Under Brockmeyer, who was not available for comment, the SEC brought 72 FCPA enforcement actions, with judgments and orders totaling more than $2 billion in disgorgement, prejudgment interest, and penalties. Furthermore, the SEC expanded its use of cooperation tools in the FCPA area, including the first FCPA-related non-prosecution agreement in 2013 with Ralph Lauren, and the first-ever use of a deferred prosecution agreement with an individual in an FCPA case last year.

Under the Trump administration, FCPA enforcement numbers themselves are not expected to change all that much, particularly since many of the lawyers who worked alongside Brockmeyer are still at the agency. “She leaves behind a strong team that will still be pursuing these cases,” Braceras says. “It’s not as though, during the transition from one administration to the next, those cases go away.”
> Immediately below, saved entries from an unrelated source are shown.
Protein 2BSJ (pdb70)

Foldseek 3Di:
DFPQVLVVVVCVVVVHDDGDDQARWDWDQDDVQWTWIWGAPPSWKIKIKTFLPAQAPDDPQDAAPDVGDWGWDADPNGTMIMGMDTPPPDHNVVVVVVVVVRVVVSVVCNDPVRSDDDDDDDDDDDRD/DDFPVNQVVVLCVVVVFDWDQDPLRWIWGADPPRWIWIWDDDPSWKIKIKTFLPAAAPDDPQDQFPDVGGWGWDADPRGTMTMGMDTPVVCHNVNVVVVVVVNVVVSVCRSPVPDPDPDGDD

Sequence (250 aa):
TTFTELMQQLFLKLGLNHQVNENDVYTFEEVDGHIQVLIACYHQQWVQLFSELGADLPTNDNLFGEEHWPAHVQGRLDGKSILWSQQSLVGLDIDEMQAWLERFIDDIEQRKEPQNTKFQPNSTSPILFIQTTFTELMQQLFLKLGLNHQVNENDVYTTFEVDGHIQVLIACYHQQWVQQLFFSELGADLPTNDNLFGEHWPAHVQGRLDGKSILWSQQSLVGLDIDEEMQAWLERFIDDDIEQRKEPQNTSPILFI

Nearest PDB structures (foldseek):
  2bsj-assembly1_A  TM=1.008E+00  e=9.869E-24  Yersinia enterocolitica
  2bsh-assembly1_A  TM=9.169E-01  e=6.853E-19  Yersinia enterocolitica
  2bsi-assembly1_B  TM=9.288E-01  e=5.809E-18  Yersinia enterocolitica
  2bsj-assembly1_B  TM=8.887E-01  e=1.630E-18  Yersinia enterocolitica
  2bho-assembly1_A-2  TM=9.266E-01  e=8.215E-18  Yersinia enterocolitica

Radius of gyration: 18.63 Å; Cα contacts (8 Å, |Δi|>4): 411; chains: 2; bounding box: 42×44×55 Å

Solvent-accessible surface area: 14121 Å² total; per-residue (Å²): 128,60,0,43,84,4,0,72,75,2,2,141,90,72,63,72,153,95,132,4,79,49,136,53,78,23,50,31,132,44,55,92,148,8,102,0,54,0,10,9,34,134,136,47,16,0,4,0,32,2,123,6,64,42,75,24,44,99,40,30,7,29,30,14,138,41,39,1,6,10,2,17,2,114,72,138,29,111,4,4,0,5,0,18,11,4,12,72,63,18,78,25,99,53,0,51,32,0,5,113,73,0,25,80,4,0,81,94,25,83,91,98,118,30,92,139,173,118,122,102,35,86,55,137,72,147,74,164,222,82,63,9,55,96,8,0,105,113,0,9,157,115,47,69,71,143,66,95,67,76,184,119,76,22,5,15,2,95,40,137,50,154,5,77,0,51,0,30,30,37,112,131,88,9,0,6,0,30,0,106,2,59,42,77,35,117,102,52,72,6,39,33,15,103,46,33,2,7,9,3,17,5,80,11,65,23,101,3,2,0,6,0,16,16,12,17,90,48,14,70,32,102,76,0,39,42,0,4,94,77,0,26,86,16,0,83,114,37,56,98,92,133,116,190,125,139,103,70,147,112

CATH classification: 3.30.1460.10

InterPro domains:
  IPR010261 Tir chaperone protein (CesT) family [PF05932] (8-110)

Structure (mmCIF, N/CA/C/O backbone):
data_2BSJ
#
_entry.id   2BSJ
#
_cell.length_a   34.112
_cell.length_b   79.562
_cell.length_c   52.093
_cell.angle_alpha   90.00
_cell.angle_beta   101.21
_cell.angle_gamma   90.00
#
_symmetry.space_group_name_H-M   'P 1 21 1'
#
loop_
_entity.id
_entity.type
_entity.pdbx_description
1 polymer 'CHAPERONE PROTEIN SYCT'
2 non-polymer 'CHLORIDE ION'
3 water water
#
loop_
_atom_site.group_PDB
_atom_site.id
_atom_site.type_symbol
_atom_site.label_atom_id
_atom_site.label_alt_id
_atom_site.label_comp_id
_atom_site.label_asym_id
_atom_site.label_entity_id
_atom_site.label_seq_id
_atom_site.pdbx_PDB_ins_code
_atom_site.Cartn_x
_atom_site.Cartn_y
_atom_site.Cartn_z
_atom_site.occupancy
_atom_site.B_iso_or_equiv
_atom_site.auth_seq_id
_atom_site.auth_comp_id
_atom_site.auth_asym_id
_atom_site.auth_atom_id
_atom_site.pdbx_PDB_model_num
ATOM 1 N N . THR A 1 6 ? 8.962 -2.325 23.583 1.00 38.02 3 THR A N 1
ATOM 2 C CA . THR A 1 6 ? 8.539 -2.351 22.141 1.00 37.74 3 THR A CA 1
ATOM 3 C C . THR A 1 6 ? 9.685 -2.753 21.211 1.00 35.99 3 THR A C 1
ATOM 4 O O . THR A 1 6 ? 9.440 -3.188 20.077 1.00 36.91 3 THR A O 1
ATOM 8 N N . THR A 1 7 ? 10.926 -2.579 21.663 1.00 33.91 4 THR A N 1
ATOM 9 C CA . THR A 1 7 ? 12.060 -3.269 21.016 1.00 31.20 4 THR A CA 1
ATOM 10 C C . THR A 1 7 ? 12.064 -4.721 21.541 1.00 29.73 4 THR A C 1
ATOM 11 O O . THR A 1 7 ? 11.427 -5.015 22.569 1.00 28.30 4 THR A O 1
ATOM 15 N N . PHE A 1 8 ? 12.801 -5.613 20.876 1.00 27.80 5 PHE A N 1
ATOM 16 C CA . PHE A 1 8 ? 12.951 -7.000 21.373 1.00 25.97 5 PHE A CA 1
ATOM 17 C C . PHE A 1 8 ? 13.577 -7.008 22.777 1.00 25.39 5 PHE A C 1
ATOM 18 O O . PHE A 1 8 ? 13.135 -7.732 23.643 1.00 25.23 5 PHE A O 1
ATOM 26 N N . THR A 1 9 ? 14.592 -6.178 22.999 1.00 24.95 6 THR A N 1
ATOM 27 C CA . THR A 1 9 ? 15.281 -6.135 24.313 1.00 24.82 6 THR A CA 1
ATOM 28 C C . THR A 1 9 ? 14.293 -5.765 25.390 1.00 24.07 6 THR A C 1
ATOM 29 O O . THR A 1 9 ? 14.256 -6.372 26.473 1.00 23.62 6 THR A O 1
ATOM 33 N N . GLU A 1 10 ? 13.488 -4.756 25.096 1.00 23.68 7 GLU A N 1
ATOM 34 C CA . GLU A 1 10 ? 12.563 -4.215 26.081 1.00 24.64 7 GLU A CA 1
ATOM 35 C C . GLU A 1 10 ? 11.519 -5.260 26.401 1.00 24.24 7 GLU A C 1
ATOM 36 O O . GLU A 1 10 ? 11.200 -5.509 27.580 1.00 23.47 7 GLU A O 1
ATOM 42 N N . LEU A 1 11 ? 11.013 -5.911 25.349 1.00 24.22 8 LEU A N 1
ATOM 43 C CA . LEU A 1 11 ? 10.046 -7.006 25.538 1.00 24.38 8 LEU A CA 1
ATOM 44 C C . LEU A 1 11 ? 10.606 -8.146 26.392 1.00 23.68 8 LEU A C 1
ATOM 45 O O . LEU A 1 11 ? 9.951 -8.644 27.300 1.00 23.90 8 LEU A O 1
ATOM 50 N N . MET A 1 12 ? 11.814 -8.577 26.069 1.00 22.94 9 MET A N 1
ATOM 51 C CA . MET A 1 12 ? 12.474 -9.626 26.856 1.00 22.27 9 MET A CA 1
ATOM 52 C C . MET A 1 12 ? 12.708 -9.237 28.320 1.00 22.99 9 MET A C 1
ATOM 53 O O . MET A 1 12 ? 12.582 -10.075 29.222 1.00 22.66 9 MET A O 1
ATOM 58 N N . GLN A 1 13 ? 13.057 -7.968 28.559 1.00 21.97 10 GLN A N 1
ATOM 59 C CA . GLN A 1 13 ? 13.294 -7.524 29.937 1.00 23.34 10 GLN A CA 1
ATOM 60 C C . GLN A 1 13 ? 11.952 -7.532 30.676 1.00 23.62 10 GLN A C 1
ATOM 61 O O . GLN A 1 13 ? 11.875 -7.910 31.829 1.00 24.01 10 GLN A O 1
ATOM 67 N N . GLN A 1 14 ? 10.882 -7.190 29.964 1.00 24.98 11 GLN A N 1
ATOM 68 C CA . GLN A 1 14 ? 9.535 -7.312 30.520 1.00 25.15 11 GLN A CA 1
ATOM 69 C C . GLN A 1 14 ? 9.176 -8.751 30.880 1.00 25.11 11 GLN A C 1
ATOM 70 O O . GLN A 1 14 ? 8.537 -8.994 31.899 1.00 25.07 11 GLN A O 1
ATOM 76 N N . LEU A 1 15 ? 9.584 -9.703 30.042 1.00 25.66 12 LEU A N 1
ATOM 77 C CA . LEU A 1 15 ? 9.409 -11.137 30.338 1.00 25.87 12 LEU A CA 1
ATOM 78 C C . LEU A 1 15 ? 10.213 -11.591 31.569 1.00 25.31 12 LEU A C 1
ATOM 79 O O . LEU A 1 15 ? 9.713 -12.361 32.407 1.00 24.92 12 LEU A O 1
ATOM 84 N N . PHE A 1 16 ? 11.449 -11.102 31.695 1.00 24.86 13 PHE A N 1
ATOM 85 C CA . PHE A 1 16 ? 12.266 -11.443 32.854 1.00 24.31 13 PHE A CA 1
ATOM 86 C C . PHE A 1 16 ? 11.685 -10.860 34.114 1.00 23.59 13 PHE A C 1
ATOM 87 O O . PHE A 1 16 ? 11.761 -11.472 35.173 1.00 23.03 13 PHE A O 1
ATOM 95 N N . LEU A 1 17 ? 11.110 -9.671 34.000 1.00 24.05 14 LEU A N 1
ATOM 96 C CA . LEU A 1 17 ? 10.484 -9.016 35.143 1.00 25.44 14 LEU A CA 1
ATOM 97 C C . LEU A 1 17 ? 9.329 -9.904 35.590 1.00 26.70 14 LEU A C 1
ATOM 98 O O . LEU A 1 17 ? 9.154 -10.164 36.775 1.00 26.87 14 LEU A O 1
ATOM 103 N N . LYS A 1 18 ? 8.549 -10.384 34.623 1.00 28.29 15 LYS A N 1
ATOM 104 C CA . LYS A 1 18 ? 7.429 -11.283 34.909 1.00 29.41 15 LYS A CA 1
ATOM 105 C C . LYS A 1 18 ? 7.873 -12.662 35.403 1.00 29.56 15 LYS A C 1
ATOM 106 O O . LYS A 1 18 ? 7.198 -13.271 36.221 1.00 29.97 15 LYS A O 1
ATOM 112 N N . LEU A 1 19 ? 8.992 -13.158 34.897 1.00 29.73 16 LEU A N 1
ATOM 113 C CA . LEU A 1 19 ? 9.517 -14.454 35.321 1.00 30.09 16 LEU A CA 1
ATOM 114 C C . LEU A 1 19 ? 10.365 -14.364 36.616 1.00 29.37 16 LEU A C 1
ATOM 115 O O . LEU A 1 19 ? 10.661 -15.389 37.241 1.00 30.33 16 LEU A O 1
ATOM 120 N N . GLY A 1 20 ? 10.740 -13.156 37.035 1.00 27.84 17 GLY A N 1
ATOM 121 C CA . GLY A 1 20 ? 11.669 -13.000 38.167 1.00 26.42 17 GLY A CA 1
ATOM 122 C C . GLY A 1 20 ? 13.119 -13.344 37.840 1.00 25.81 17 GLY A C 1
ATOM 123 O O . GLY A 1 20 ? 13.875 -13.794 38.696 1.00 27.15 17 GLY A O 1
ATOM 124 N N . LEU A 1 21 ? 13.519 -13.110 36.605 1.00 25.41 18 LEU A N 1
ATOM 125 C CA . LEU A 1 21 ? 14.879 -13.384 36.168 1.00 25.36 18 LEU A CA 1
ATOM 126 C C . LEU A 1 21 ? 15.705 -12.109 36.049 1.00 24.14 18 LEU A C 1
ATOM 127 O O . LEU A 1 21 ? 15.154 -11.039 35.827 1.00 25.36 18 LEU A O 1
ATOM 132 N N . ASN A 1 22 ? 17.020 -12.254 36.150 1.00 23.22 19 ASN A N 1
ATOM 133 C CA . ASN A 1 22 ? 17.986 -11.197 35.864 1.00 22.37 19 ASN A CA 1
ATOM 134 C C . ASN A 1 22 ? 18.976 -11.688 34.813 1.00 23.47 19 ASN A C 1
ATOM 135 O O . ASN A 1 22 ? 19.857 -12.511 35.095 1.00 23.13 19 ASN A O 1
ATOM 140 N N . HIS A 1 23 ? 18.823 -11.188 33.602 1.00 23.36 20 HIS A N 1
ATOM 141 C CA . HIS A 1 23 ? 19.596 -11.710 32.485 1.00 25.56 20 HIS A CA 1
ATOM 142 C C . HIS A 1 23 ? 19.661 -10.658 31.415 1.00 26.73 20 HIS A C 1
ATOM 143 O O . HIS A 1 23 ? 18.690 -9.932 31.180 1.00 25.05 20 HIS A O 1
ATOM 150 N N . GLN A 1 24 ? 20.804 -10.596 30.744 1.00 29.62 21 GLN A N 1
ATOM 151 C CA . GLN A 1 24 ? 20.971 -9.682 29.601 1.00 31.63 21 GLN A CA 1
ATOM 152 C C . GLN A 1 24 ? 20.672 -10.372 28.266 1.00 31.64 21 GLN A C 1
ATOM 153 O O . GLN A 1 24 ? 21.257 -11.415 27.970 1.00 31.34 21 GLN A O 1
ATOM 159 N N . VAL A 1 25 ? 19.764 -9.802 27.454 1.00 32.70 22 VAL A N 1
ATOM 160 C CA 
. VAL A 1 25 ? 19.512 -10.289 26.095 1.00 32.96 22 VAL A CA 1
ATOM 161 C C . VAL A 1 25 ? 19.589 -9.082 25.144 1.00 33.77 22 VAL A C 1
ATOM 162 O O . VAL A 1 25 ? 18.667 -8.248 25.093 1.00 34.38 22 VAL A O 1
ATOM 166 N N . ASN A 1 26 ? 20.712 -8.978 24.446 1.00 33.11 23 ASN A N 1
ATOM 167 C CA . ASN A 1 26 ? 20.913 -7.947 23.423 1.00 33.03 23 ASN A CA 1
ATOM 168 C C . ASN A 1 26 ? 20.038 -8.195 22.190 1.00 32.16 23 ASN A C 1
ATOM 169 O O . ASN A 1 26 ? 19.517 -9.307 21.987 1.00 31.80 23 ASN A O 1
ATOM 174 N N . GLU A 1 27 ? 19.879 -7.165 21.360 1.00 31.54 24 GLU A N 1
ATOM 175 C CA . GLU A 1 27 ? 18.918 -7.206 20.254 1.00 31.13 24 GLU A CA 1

Perhaps the most important clue of all, however, is who will be appointed as the new Director of Enforcement, which will be very telling of what the SEC’s priorities may be moving forward. If the new head of the Enforcement Division brings to the SEC experience as a prosecutor, for example, that may be an indication that the SEC intends to continue under its current aggressive enforcement regime, whereas someone coming in with a corporate defense background may signal the start of a more business-friendly agency.

Officially following the appointment of the new SEC Chair, the first order of business may be to put out a fire started by Acting Chair Michael Piwowar. In February, the Wall Street Journal reported that Piwowar had taken unilateral administrative action imposing “fresh curbs on the agency’s enforcement staff, scaling back their powers to initiate subpoenas and conduct investigations of alleged financial misdeeds.”

In 2009, the SEC streamlined its decision-making process by delegating the authority to approve all “routine case decisions” from the deputy director at a national level to division senior officers located throughout the country, who are “on the scene and closest to the facts,” said Robert Khuzami, director of the SEC’s Enforcement Division at the time.

Khuzami said the intent was to expedite investigations: “Staff will no longer have to obtain advance Commission approval in most cases to issue subpoenas; instead, they will simply need approval from their senior supervisor,” he explained.

Typically, any new policy changes would require approval by the five-member Commission, which is why Piwowar’s actions have caused pushback. On March 29, four Democratic senators submitted a letter to SEC Inspector General Carl Hoecker asking for an investigation into Acting Chairman Piwowar’s recent actions to determine whether such actions “exceed his authority” as interim head of the agency. “There is no evidence that any of these changes in the SEC’s course are desired, or have been sought, by the person nominated to be the next SEC chair,” the letter stated.

At his confirmation hearing, Clayton testified that he had not been consulted about Acting Chairman Piwowar’s change to enforcement policy. “I will have to discuss this with both Commissioners,” Clayton answered, referring to Piwowar and SEC Commissioner Kara Stein.

If the actions of Acting Chair Piwowar remain, it will indicate that—after eight years of allowing Enforcement Division attorneys wide latitude to open and pursue investigations—the Commission is, once again, reverting to a centralized enforcement decision-making model. In any case, so begins for the legal and compliance profession a new and perhaps unpredictable era of SEC enforcement.